DATA SECTION Block Start
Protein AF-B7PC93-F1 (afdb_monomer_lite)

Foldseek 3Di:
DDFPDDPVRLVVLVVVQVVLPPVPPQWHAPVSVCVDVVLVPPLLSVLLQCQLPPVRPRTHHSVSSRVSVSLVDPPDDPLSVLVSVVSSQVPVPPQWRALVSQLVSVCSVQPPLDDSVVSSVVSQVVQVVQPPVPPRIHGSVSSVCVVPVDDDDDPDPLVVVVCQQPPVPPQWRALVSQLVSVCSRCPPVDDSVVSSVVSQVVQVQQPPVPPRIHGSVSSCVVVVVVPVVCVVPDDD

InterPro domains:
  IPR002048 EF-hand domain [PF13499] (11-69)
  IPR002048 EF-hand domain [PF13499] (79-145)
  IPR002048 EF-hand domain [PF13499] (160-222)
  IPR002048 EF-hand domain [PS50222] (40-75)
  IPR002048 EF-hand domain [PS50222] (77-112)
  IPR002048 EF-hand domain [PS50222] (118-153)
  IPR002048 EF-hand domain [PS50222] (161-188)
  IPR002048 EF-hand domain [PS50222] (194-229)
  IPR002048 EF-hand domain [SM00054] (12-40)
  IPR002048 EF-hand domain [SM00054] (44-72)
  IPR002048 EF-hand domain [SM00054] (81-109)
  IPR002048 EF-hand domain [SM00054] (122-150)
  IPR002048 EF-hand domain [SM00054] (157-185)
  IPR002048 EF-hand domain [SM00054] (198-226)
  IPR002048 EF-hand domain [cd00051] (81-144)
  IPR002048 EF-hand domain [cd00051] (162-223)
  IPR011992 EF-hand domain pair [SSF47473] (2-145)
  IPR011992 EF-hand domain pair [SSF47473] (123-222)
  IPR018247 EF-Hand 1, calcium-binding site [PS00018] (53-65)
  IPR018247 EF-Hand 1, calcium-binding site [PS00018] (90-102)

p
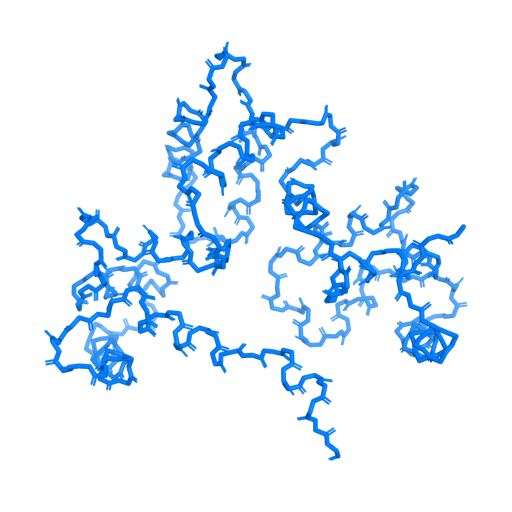LDDT: mean 71.48, std 16.7, range [31.58, 95.81]

Organism: Ixodes scapularis (NCBI:txid6945)

Radius of gyration: 20.03 Å; chains: 1; bounding box: 56×41×51 Å

Sequence (236 aa):
MCSNFDADEIKRLGKRFKKLDLDNSGSLSIDEFMSLPELQQNPLVQRVIDIFDTDGNGEVDFKEFIQGVSQFSVKGDKESKLRFAFRIYDMDNDGFISNGELFQVLKMMVGNNLKEAQLQQIVDKTILFADRDEDGKISFDEFCSRAVDRLTSEWTHSCSCFRIYDMDNDGFISNGELFQVLKMMVGNNLKEAQLQQIVDKTILFADRDEDGKISFDEFCSVVGNTDIHKKMVVDV

Structure (mmCIF, N/CA/C/O backbone):
data_AF-B7PC93-F1
#
_entry.id   AF-B7PC93-F1
#
loop_
_atom_site.group_PDB
_atom_site.id
_atom_site.type_symbol
_atom_site.label_atom_id
_atom_site.label_alt_id
_atom_site.label_comp_id
_atom_site.label_asym_id
_atom_site.label_entity_id
_atom_site.label_seq_id
_atom_site.pdbx_PDB_ins_code
_atom_site.Cartn_x
_atom_site.Cartn_y
_atom_site.Cartn_z
_atom_site.occupancy
_atom_site.B_iso_or_equiv
_atom_site.auth_seq_id
_atom_site.auth_comp_id
_atom_site.auth_asym_id
_atom_site.auth_atom_id
_atom_site.pdbx_PDB_model_num
ATOM 1 N N . MET A 1 1 ? -24.680 -4.028 8.590 1.00 38.81 1 MET A N 1
ATOM 2 C CA . MET A 1 1 ? -23.396 -3.847 9.297 1.00 38.81 1 MET A CA 1
ATOM 3 C C . MET A 1 1 ? -22.586 -5.104 9.052 1.00 38.81 1 MET A C 1
ATOM 5 O O . MET A 1 1 ? -23.000 -6.148 9.531 1.00 38.81 1 MET A O 1
ATOM 9 N N . CYS A 1 2 ? -21.532 -5.031 8.240 1.00 46.84 2 CYS A N 1
ATOM 10 C CA . CYS A 1 2 ? -20.687 -6.181 7.912 1.00 46.84 2 CYS A CA 1
ATOM 11 C C . CYS A 1 2 ? -19.275 -5.902 8.424 1.00 46.84 2 CYS A C 1
ATOM 13 O O . CYS A 1 2 ? -18.432 -5.429 7.674 1.00 46.84 2 CYS A O 1
ATOM 15 N N . SER A 1 3 ? -19.037 -6.126 9.713 1.00 57.12 3 SER A N 1
ATOM 16 C CA . SER A 1 3 ? -17.683 -6.349 10.213 1.00 57.12 3 SER A CA 1
ATOM 17 C C . SER A 1 3 ? -17.561 -7.832 10.551 1.00 57.12 3 SER A C 1
ATOM 19 O O . SER A 1 3 ? -18.491 -8.432 11.087 1.00 57.12 3 SER A O 1
ATOM 21 N N . ASN A 1 4 ? -16.418 -8.443 10.234 1.00 65.75 4 ASN A N 1
ATOM 22 C CA . ASN A 1 4 ? -16.138 -9.856 10.535 1.00 65.75 4 ASN A CA 1
ATOM 23 C C . ASN A 1 4 ? -15.797 -10.098 12.023 1.00 65.75 4 ASN A C 1
ATOM 25 O O . AS
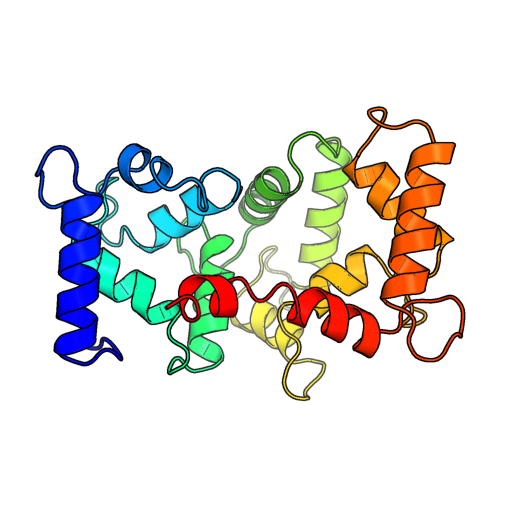N A 1 4 ? -15.227 -11.138 12.379 1.00 65.75 4 ASN A O 1
ATOM 29 N N . PHE A 1 5 ? -16.114 -9.123 12.878 1.00 72.94 5 PHE A N 1
ATOM 30 C CA . PHE A 1 5 ? -15.765 -9.095 14.289 1.00 72.94 5 PHE A CA 1
ATOM 31 C C . PHE A 1 5 ? -16.954 -9.475 15.165 1.00 72.94 5 PHE A C 1
ATOM 33 O O . PHE A 1 5 ? -18.083 -9.050 14.916 1.00 72.94 5 PHE A O 1
ATOM 40 N N . ASP A 1 6 ? -16.692 -10.249 16.212 1.00 81.88 6 ASP A N 1
ATOM 41 C CA . ASP A 1 6 ? -17.671 -10.504 17.261 1.00 81.88 6 ASP A CA 1
ATOM 42 C C . ASP A 1 6 ? -17.793 -9.321 18.245 1.00 81.88 6 ASP A C 1
ATOM 44 O O . ASP A 1 6 ? -17.075 -8.318 18.179 1.00 81.88 6 ASP A O 1
ATOM 48 N N . ALA A 1 7 ? -18.753 -9.417 19.167 1.00 84.62 7 ALA A N 1
ATOM 49 C CA . ALA A 1 7 ? -19.037 -8.347 20.119 1.00 84.62 7 ALA A CA 1
ATOM 50 C C . ALA A 1 7 ? -17.866 -8.058 21.078 1.00 84.62 7 ALA A C 1
ATOM 52 O O . ALA A 1 7 ? -17.680 -6.907 21.487 1.00 84.62 7 ALA A O 1
ATOM 53 N N . ASP A 1 8 ? -17.070 -9.068 21.433 1.00 82.94 8 ASP A N 1
ATOM 54 C CA . ASP A 1 8 ? -15.922 -8.903 22.323 1.00 82.94 8 ASP A CA 1
ATOM 55 C C . ASP A 1 8 ? -14.742 -8.261 21.585 1.00 82.94 8 ASP A C 1
ATOM 57 O O . ASP A 1 8 ? -14.069 -7.388 22.145 1.00 82.94 8 ASP A O 1
ATOM 61 N N . GLU A 1 9 ? -14.527 -8.621 20.319 1.00 74.94 9 GLU A N 1
ATOM 62 C CA . GLU A 1 9 ? -13.568 -7.981 19.416 1.00 74.94 9 GLU A CA 1
ATOM 63 C C . GLU A 1 9 ? -13.908 -6.496 19.220 1.00 74.94 9 GLU A C 1
ATOM 65 O O . GLU A 1 9 ? -13.059 -5.634 19.462 1.00 74.94 9 GLU A O 1
ATOM 70 N N . ILE A 1 10 ? -15.168 -6.169 18.908 1.00 80.88 10 ILE A N 1
ATOM 71 C CA . ILE A 1 10 ? -15.633 -4.776 18.776 1.00 80.88 10 ILE A CA 1
ATOM 72 C C . ILE A 1 10 ? -15.430 -4.006 20.087 1.00 80.88 10 ILE A C 1
ATOM 74 O O . ILE A 1 10 ? -14.981 -2.859 20.079 1.00 80.88 10 ILE A O 1
ATOM 78 N N . LYS A 1 11 ? -15.698 -4.631 21.240 1.00 82.50 11 LYS A N 1
ATOM 79 C CA . LYS A 1 11 ? -15.482 -4.004 22.551 1.00 82.50 11 LYS A CA 1
ATOM 80 C C . LYS A 1 11 ? -14.003 -3.718 22.822 1.00 82.50 11 LYS A C 1
ATOM 82 O O . LYS A 1 11 ? -13.685 -2.689 23.423 1.00 82.50 11 LYS A O 1
ATOM 87 N N . ARG A 1 12 ? -13.089 -4.602 22.409 1.00 79.88 12 ARG A N 1
ATOM 88 C CA . ARG A 1 12 ? -11.634 -4.380 22.519 1.00 79.88 12 ARG A CA 1
ATOM 89 C C . ARG A 1 12 ? -11.175 -3.257 21.593 1.00 79.88 12 ARG A C 1
ATOM 91 O O . ARG A 1 12 ? -10.452 -2.374 22.051 1.00 79.88 12 ARG A O 1
ATOM 98 N N . LEU A 1 13 ? -11.649 -3.246 20.348 1.00 78.56 13 LEU A N 1
ATOM 99 C CA . LEU A 1 13 ? -11.368 -2.183 19.381 1.00 78.56 13 LEU A CA 1
ATOM 100 C C . LEU A 1 13 ? -11.889 -0.828 19.875 1.00 78.56 13 LEU A C 1
ATOM 102 O O . LEU A 1 13 ? -11.148 0.145 19.844 1.00 78.56 13 LEU A O 1
ATOM 106 N N . GLY A 1 14 ? -13.087 -0.778 20.463 1.00 84.50 14 GLY A N 1
ATOM 107 C CA . GLY A 1 14 ? -13.628 0.438 21.080 1.00 84.50 14 GLY A CA 1
ATOM 108 C C . GLY A 1 14 ? -12.797 0.959 22.254 1.00 84.50 14 GLY A C 1
ATOM 109 O O . GLY A 1 14 ? -12.632 2.167 22.407 1.00 84.50 14 GLY A O 1
ATOM 110 N N . LYS A 1 15 ? -12.210 0.075 23.074 1.00 85.62 15 LYS A N 1
ATOM 111 C CA . LYS A 1 15 ? -11.255 0.499 24.115 1.00 85.62 15 LYS A CA 1
ATOM 112 C C . LYS A 1 15 ? -9.968 1.064 23.519 1.00 85.62 15 LYS A C 1
ATOM 114 O O . LYS A 1 15 ? -9.396 1.977 24.104 1.00 85.62 15 LYS A O 1
ATOM 119 N N . ARG A 1 16 ? -9.494 0.503 22.401 1.00 81.06 16 ARG A N 1
ATOM 120 C CA . ARG A 1 16 ? -8.289 0.983 21.715 1.00 81.06 16 ARG A CA 1
ATOM 121 C C . ARG A 1 16 ? -8.539 2.337 21.059 1.00 81.06 16 ARG A C 1
ATOM 123 O O . ARG A 1 16 ? -7.734 3.229 21.277 1.00 81.06 16 ARG A O 1
ATOM 130 N N . PHE A 1 17 ? -9.664 2.493 20.366 1.00 84.81 17 PHE A N 1
ATOM 131 C CA . PHE A 1 17 ? -10.100 3.750 19.762 1.00 84.81 17 PHE A CA 1
ATOM 132 C C . PHE A 1 17 ? -10.116 4.879 20.795 1.00 84.81 17 PHE A C 1
ATOM 134 O O . PHE A 1 17 ? -9.386 5.843 20.651 1.00 84.81 17 PHE A O 1
ATOM 141 N N . LYS A 1 18 ? -10.798 4.685 21.933 1.00 90.88 18 LYS A N 1
ATOM 142 C CA . LYS A 1 18 ? -10.827 5.670 23.033 1.00 90.88 18 LYS A CA 1
ATOM 143 C C . LYS A 1 18 ? -9.470 5.992 23.661 1.00 90.88 18 LYS A C 1
ATOM 145 O O . LYS A 1 18 ? -9.362 6.950 24.409 1.00 90.88 18 LYS A O 1
ATOM 150 N N . LYS A 1 19 ? -8.471 5.126 23.487 1.00 88.50 19 LYS A N 1
ATOM 151 C CA . LYS A 1 19 ? -7.111 5.384 23.975 1.00 88.50 19 LYS A CA 1
ATOM 152 C C . LYS A 1 19 ? -6.314 6.229 22.975 1.00 88.50 19 LYS A C 1
ATOM 154 O O . LYS A 1 19 ? -5.361 6.878 23.387 1.00 88.50 19 LYS A O 1
ATOM 159 N N . LEU A 1 20 ? -6.663 6.136 21.694 1.00 85.38 20 LEU A N 1
ATOM 160 C CA . LEU A 1 20 ? -6.053 6.892 20.604 1.00 85.38 20 LEU A CA 1
ATOM 161 C C . LEU A 1 20 ? -6.704 8.263 20.430 1.00 85.38 20 LEU A C 1
ATOM 163 O O . LEU A 1 20 ? -5.991 9.196 20.112 1.00 85.38 20 LEU A O 1
ATOM 167 N N . ASP A 1 21 ? -8.007 8.363 20.687 1.00 91.94 21 ASP A N 1
ATOM 168 C CA . ASP A 1 21 ? -8.787 9.603 20.718 1.00 91.94 21 ASP A CA 1
ATOM 169 C C . ASP A 1 21 ? -8.396 10.403 21.975 1.00 91.94 21 ASP A C 1
ATOM 171 O O . ASP A 1 21 ? -8.935 10.205 23.070 1.00 91.94 21 ASP A O 1
ATOM 175 N N . LEU A 1 22 ? -7.336 11.204 21.848 1.00 91.56 22 LEU A N 1
ATOM 176 C CA . LEU A 1 22 ? -6.696 11.929 22.944 1.00 91.56 22 LEU A CA 1
ATOM 177 C C . LEU A 1 22 ? -7.507 13.162 23.333 1.00 91.56 22 LEU A C 1
ATOM 179 O O . LEU A 1 22 ? -7.531 13.535 24.513 1.00 91.56 22 LEU A O 1
ATOM 183 N N . ASP A 1 23 ? -8.158 13.792 22.359 1.00 93.38 23 ASP A N 1
ATOM 184 C CA . ASP A 1 23 ? -8.976 14.981 22.575 1.00 93.38 23 ASP A CA 1
ATOM 185 C C . ASP A 1 23 ? -10.450 14.663 22.893 1.00 93.38 23 ASP A C 1
ATOM 187 O O . ASP A 1 23 ? -11.158 15.526 23.418 1.00 93.38 23 ASP A O 1
ATOM 191 N N . ASN A 1 24 ? -10.867 13.400 22.751 1.00 93.00 24 ASN A N 1
ATOM 192 C CA . ASN A 1 24 ? -12.238 12.915 22.940 1.00 93.00 24 ASN A CA 1
ATOM 193 C C . ASN A 1 24 ? -13.229 13.534 21.940 1.00 93.00 24 ASN A C 1
ATOM 195 O O . ASN A 1 24 ? -14.403 13.739 22.280 1.00 93.00 24 ASN A O 1
ATOM 199 N N . SER A 1 25 ? -12.768 13.839 20.728 1.00 94.69 25 SER A N 1
ATOM 200 C CA . SER A 1 25 ? -13.594 14.304 19.610 1.00 94.69 25 SER A CA 1
ATOM 201 C C . SER A 1 25 ? -14.583 13.235 19.137 1.00 94.69 25 SER A C 1
ATOM 203 O O . SER A 1 25 ? -15.657 13.566 18.629 1.00 94.69 25 SER A O 1
ATOM 205 N N . GLY A 1 26 ? -14.276 11.954 19.372 1.00 93.12 26 GLY A N 1
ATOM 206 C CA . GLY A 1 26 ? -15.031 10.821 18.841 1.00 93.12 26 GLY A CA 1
DATA SECTION Block End
* _WHAT YOU HAVE TO DO_: Needed here are the exact lines from the start of the material through the line that contains "IPR002048 EF-hand domain [PS50222] (118-153)", and no others.

* _ANSWER TO THIS EXERCISE_:
Protein AF-B7PC93-F1 (afdb_monomer_lite)

Foldseek 3Di:
DDFPDDPVRLVVLVVVQVVLPPVPPQWHAPVSVCVDVVLVPPLLSVLLQCQLPPVRPRTHHSVSSRVSVSLVDPPDDPLSVLVSVVSSQVPVPPQWRALVSQLVSVCSVQPPLDDSVVSSVVSQVVQVVQPPVPPRIHGSVSSVCVVPVDDDDDPDPLVVVVCQQPPVPPQWRALVSQLVSVCSRCPPVDDSVVSSVVSQVVQVQQPPVPPRIHGSVSSCVVVVVVPVVCVVPDDD

InterPro domains:
  IPR002048 EF-hand domain [PF13499] (11-69)
  IPR002048 EF-hand domain [PF13499] (79-145)
  IPR002048 EF-hand domain [PF13499] (160-222)
  IPR002048 EF-hand domain [PS50222] (40-75)
  IPR002048 EF-hand domain [PS50222] (77-112)
  IPR002048 EF-hand domain [PS50222] (118-153)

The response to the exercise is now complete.